• Assigned task:
Below are the records; copy exactly the stretch from the line containing "ATOM 134 O O" through the line containing "ATOM 189 C CA", both ends included, and nothing else.

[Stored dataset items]
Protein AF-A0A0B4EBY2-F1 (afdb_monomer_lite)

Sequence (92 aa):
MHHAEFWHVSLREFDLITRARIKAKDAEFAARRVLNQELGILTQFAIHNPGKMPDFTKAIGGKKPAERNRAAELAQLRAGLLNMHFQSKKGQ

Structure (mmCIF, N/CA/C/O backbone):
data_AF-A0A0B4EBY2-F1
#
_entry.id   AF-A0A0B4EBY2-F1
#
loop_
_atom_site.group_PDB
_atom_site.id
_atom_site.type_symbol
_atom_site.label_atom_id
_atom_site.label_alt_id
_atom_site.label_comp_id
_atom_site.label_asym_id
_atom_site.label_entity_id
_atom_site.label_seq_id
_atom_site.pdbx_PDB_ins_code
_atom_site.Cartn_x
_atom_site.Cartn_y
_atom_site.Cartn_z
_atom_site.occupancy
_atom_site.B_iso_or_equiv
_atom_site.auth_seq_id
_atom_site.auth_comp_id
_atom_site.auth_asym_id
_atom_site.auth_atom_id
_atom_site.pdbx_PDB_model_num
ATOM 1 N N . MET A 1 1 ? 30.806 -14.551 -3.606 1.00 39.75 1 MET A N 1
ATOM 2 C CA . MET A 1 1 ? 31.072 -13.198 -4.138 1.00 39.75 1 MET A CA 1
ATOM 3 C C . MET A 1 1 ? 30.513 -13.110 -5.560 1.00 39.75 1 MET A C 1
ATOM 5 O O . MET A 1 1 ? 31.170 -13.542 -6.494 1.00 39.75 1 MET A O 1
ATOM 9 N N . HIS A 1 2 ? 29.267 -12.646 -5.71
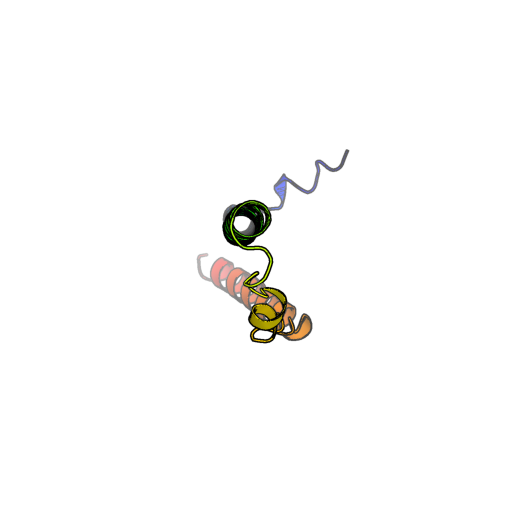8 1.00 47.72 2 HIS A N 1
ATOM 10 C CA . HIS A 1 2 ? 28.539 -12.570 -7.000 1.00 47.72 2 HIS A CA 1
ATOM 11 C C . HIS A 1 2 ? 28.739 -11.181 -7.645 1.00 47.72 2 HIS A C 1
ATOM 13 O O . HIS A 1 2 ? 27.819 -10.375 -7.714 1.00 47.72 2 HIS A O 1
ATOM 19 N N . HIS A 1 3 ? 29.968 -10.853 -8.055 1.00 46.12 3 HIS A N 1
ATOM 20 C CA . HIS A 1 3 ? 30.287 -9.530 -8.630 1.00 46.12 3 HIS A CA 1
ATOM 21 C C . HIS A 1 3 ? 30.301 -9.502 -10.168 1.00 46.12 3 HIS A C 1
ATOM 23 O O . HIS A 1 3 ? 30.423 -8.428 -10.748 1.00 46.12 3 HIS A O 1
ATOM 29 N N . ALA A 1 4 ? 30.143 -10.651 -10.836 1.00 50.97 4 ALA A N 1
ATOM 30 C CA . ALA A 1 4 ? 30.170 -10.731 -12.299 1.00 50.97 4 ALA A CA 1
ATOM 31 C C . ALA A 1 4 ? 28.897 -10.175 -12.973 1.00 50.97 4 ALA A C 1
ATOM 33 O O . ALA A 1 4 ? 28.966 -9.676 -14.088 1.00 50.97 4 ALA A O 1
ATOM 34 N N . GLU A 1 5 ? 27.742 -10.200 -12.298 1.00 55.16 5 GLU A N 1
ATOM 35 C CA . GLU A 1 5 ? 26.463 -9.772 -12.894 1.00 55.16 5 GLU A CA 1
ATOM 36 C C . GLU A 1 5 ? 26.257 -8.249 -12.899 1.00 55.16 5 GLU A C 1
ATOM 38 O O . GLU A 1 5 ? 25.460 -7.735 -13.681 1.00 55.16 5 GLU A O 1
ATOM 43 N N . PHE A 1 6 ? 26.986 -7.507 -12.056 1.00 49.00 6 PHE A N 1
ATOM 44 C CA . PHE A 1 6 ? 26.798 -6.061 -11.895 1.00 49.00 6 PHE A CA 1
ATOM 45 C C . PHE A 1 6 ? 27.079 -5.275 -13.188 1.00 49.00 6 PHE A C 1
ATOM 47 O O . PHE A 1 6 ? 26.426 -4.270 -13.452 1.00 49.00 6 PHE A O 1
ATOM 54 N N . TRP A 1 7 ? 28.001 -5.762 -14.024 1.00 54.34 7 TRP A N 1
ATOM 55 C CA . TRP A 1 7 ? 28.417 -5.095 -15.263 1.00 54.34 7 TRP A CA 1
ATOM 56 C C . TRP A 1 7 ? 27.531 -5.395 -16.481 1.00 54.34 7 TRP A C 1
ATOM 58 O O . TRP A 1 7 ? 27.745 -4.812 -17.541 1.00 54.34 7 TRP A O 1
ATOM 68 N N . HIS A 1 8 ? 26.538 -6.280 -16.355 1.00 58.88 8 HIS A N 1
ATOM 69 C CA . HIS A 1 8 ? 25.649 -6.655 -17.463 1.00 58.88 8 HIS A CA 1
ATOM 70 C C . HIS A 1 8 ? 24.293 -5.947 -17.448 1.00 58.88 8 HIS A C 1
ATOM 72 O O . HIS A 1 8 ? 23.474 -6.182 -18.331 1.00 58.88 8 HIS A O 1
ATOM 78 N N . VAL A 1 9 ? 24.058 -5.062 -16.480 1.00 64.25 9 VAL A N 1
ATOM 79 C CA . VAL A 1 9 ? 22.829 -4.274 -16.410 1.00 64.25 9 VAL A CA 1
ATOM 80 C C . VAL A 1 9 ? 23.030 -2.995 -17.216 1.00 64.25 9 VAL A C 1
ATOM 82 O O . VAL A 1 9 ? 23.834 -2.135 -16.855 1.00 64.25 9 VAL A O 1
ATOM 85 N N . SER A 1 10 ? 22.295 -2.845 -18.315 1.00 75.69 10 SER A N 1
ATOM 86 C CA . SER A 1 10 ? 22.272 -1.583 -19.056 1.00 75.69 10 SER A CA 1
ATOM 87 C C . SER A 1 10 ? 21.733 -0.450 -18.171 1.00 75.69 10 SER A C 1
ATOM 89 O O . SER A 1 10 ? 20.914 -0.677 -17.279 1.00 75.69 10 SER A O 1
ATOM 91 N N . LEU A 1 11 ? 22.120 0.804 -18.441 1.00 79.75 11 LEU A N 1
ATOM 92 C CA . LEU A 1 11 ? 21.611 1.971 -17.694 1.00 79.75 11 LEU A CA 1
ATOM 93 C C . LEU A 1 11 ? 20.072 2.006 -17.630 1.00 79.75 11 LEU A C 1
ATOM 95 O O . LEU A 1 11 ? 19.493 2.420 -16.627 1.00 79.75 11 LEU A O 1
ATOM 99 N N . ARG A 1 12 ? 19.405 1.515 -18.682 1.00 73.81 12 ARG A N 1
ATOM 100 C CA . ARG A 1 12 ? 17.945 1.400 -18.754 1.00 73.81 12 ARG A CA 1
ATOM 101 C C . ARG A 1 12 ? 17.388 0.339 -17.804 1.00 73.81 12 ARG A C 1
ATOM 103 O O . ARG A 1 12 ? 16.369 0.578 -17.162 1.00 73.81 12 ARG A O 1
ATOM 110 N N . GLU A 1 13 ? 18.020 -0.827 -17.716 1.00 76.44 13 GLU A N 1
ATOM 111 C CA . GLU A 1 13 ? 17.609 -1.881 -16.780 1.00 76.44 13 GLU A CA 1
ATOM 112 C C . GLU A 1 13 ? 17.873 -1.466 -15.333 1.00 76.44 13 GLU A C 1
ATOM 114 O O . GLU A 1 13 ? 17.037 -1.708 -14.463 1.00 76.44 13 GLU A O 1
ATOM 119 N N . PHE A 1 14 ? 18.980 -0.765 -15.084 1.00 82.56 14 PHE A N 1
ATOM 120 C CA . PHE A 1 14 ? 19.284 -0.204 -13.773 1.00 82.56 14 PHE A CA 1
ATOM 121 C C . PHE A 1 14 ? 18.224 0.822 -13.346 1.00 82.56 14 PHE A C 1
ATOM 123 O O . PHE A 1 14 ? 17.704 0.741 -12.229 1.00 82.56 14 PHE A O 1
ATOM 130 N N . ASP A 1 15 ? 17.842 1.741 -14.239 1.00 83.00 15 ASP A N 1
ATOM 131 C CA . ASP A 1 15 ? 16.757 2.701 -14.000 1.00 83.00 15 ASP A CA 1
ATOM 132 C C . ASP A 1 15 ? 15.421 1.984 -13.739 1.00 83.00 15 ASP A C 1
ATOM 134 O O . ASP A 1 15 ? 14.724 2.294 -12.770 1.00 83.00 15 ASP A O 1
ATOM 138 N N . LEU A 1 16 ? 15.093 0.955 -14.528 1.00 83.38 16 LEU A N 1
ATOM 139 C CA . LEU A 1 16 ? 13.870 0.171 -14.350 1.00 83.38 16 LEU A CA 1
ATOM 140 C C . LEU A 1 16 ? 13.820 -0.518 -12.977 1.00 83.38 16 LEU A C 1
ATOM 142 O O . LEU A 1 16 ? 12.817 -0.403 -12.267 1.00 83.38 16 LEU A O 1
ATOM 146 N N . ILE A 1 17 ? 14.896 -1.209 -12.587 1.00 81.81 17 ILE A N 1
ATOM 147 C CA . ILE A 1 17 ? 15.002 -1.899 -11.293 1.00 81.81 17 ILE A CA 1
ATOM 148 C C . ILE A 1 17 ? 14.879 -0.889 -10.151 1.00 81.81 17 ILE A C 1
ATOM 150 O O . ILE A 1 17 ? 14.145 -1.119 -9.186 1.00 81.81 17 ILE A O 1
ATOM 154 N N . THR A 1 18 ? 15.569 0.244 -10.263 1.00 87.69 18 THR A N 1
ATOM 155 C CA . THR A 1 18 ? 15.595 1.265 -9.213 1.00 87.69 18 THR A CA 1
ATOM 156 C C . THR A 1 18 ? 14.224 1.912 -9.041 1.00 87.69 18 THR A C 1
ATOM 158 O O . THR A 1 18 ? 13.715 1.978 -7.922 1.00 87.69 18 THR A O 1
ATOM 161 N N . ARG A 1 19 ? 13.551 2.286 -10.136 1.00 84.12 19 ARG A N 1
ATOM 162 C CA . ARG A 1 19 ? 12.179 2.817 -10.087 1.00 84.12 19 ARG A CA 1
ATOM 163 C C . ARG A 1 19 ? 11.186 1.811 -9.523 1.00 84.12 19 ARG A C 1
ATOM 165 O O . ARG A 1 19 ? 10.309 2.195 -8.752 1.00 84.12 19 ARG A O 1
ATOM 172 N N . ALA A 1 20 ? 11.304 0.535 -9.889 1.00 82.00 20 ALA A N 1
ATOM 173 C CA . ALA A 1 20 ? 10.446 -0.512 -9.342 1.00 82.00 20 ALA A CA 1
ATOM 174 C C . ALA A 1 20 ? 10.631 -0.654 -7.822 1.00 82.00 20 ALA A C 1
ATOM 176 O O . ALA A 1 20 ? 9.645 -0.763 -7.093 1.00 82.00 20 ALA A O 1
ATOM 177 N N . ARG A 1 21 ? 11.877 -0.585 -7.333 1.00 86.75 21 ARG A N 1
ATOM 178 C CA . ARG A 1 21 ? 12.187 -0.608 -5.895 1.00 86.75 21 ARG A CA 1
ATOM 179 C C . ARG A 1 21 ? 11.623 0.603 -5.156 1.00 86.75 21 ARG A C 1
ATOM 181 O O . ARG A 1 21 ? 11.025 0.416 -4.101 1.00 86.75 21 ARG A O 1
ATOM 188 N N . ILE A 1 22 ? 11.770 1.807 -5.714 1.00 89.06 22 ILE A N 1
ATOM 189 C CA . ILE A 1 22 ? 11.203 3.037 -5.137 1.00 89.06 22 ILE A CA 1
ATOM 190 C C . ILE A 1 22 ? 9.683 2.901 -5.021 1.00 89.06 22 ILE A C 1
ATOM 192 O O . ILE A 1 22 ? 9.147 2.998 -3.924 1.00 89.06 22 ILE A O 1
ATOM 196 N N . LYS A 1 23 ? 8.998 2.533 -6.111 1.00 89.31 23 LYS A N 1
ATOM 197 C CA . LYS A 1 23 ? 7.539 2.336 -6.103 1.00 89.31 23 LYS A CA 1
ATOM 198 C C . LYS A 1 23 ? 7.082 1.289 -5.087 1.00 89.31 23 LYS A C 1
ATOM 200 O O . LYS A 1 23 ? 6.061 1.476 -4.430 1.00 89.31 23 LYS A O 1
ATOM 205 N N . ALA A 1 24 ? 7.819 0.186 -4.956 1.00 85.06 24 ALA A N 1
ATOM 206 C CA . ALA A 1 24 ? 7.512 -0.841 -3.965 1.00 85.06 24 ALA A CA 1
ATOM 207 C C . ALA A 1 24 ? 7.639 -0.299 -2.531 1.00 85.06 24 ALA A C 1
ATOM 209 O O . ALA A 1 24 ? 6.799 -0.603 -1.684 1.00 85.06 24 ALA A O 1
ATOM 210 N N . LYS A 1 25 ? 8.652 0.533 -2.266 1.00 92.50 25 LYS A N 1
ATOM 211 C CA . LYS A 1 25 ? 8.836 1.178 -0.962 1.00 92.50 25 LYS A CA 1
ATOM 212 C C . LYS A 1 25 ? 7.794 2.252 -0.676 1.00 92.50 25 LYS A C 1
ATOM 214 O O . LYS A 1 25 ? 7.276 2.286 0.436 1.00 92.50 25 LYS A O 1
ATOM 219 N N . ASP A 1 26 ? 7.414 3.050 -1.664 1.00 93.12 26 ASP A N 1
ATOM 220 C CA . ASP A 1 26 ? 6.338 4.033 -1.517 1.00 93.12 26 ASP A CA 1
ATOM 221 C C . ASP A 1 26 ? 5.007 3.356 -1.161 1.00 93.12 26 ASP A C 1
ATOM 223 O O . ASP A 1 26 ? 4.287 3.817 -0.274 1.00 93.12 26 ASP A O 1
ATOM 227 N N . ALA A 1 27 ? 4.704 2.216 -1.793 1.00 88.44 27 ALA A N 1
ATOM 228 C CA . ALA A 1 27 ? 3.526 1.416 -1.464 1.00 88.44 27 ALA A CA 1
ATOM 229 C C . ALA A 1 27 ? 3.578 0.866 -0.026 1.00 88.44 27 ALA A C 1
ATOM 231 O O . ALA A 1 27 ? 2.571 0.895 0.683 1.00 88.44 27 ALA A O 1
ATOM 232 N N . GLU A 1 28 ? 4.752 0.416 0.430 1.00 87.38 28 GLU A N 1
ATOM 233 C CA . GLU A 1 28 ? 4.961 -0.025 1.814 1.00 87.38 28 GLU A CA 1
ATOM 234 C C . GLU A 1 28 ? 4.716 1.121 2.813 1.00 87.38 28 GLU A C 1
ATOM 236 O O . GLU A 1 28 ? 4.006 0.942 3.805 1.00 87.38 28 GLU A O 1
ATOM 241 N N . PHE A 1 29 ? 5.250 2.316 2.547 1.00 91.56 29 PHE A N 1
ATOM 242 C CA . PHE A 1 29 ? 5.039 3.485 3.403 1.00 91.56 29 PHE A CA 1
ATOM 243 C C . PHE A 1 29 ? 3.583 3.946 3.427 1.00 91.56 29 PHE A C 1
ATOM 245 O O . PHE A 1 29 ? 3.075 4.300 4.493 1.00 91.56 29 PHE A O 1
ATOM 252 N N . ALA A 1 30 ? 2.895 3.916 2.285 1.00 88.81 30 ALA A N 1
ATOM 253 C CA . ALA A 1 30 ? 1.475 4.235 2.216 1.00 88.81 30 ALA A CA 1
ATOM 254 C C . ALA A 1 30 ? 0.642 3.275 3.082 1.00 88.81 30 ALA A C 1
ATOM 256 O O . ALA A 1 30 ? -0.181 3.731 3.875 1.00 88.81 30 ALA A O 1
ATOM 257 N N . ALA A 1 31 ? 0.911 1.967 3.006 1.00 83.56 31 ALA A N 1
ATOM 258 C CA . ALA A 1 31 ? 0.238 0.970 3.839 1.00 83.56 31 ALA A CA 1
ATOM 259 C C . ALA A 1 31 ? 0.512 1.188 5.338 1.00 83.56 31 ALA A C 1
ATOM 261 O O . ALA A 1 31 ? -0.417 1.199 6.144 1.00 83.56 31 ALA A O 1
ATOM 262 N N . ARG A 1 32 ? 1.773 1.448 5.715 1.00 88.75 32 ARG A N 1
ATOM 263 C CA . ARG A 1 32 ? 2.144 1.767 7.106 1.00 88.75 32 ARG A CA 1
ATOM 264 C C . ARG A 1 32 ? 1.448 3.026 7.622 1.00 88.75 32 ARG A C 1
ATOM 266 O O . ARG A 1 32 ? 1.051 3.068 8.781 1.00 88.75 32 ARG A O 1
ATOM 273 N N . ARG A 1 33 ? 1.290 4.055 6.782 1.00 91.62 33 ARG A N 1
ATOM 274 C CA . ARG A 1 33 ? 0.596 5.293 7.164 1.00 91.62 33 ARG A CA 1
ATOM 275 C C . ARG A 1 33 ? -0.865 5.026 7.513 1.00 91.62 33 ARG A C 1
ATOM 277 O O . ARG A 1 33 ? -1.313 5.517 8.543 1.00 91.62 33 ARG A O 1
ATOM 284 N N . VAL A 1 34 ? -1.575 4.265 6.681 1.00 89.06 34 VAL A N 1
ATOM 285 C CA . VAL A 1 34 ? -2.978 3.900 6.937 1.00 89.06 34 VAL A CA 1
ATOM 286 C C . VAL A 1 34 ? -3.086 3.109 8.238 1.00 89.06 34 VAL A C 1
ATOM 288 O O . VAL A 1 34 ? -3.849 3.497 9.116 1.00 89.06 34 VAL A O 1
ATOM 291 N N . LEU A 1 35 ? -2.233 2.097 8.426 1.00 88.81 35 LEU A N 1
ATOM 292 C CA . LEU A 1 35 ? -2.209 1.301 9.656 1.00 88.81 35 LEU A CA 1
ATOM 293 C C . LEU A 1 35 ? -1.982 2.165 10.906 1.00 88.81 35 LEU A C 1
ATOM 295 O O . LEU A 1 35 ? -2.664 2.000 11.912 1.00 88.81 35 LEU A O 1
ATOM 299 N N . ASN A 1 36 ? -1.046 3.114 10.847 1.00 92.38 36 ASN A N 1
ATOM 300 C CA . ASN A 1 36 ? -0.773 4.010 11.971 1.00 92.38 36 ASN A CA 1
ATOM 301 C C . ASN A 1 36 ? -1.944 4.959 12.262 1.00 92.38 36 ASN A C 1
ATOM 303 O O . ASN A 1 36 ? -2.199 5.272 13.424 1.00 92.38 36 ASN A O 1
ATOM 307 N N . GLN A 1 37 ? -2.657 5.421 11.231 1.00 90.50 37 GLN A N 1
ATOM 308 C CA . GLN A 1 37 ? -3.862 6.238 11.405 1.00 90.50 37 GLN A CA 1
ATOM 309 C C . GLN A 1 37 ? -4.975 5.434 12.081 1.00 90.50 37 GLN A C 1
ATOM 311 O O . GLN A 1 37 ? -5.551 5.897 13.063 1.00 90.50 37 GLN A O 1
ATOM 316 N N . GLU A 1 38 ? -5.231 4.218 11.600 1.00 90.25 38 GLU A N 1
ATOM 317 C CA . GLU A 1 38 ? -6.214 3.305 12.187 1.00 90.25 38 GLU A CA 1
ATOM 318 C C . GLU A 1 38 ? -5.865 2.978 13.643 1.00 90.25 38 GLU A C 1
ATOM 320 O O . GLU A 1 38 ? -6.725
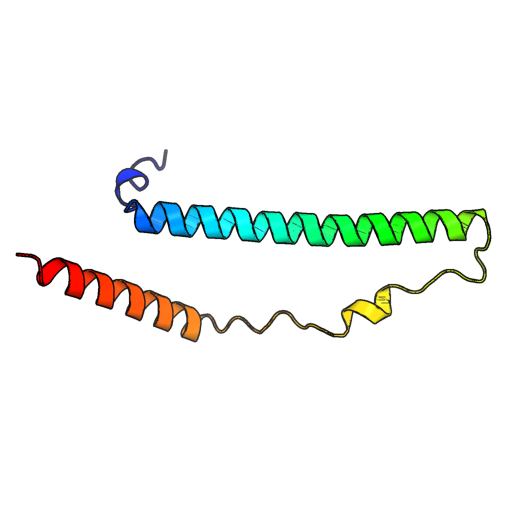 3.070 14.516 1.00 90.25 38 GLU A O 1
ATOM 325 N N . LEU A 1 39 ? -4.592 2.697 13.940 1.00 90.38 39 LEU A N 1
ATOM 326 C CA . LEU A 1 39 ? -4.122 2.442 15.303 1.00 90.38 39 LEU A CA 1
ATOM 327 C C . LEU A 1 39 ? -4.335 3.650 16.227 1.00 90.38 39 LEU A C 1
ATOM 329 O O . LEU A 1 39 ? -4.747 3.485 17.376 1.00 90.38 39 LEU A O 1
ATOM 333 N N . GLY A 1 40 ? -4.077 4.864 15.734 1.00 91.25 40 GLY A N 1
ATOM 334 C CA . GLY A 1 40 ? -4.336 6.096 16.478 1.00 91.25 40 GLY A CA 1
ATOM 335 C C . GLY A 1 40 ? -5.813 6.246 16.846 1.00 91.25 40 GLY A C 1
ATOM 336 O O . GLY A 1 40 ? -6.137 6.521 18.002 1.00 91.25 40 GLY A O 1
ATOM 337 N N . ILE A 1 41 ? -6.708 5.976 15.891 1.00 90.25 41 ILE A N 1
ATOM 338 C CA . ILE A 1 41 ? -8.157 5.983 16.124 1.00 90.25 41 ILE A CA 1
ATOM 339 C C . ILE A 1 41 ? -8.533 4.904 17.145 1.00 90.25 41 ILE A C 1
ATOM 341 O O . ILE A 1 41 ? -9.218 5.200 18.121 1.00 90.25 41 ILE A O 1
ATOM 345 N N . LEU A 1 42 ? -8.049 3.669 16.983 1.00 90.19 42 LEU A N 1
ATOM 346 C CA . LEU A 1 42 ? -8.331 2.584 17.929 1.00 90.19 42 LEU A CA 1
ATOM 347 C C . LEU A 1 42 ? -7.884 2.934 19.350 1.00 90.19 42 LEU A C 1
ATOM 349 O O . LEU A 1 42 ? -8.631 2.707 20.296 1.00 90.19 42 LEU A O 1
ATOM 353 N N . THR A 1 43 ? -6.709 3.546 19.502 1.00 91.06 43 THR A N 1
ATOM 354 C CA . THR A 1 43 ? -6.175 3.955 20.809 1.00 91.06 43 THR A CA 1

• Output of the task:
ATOM 134 O O . ASP A 1 15 ? 14.724 2.294 -12.770 1.00 83.00 15 ASP A O 1
ATOM 138 N N . LEU A 1 16 ? 15.093 0.955 -14.528 1.00 83.38 16 LEU A N 1
ATOM 139 C CA . LEU A 1 16 ? 13.870 0.171 -14.350 1.00 83.38 16 LEU A CA 1
ATOM 140 C C . LEU A 1 16 ? 13.820 -0.518 -12.977 1.00 83.38 16 LEU A C 1
ATOM 142 O O . LEU A 1 16 ? 12.817 -0.403 -12.267 1.00 83.38 16 LEU A O 1
ATOM 146 N N . ILE A 1 17 ? 14.896 -1.209 -12.587 1.00 81.81 17 ILE A N 1
ATOM 147 C CA . ILE A 1 17 ? 15.002 -1.899 -11.293 1.00 81.81 17 ILE A CA 1
ATOM 148 C C . ILE A 1 17 ? 14.879 -0.889 -10.151 1.00 81.81 17 ILE A C 1
ATOM 150 O O . ILE A 1 17 ? 14.145 -1.119 -9.186 1.00 81.81 17 ILE A O 1
ATOM 154 N N . THR A 1 18 ? 15.569 0.244 -10.263 1.00 87.69 18 THR A N 1
ATOM 155 C CA . THR A 1 18 ? 15.595 1.265 -9.213 1.00 87.69 18 THR A CA 1
ATOM 156 C C . THR A 1 18 ? 14.224 1.912 -9.041 1.00 87.69 18 THR A C 1
ATOM 158 O O . THR A 1 18 ? 13.715 1.978 -7.922 1.00 87.69 18 THR A O 1
ATOM 161 N N . ARG A 1 19 ? 13.551 2.286 -10.136 1.00 84.12 19 ARG A N 1
ATOM 162 C CA . ARG A 1 19 ? 12.179 2.817 -10.087 1.00 84.12 19 ARG A CA 1
ATOM 163 C C . ARG A 1 19 ? 11.186 1.811 -9.523 1.00 84.12 19 ARG A C 1
ATOM 165 O O . ARG A 1 19 ? 10.309 2.195 -8.752 1.00 84.12 19 ARG A O 1
ATOM 172 N N . ALA A 1 20 ? 11.304 0.535 -9.889 1.00 82.00 20 ALA A N 1
ATOM 173 C CA . ALA A 1 20 ? 10.446 -0.512 -9.342 1.00 82.00 20 ALA A CA 1
ATOM 174 C C . ALA A 1 20 ? 10.631 -0.654 -7.822 1.00 82.00 20 ALA A C 1
ATOM 176 O O . ALA A 1 20 ? 9.645 -0.763 -7.093 1.00 82.00 20 ALA A O 1
ATOM 177 N N . ARG A 1 21 ? 11.877 -0.585 -7.333 1.00 86.75 21 ARG A N 1
ATOM 178 C CA . ARG A 1 21 ? 12.187 -0.608 -5.895 1.00 86.75 21 ARG A CA 1
ATOM 179 C C . ARG A 1 21 ? 11.623 0.603 -5.156 1.00 86.75 21 ARG A C 1
ATOM 181 O O . ARG A 1 21 ? 11.025 0.416 -4.101 1.00 86.75 21 ARG A O 1
ATOM 188 N N . ILE A 1 22 ? 11.770 1.807 -5.714 1.00 89.06 22 ILE A N 1
ATOM 189 C CA . ILE A 1 22 ? 11.203 3.037 -5.137 1.00 89.06 22 ILE A CA 1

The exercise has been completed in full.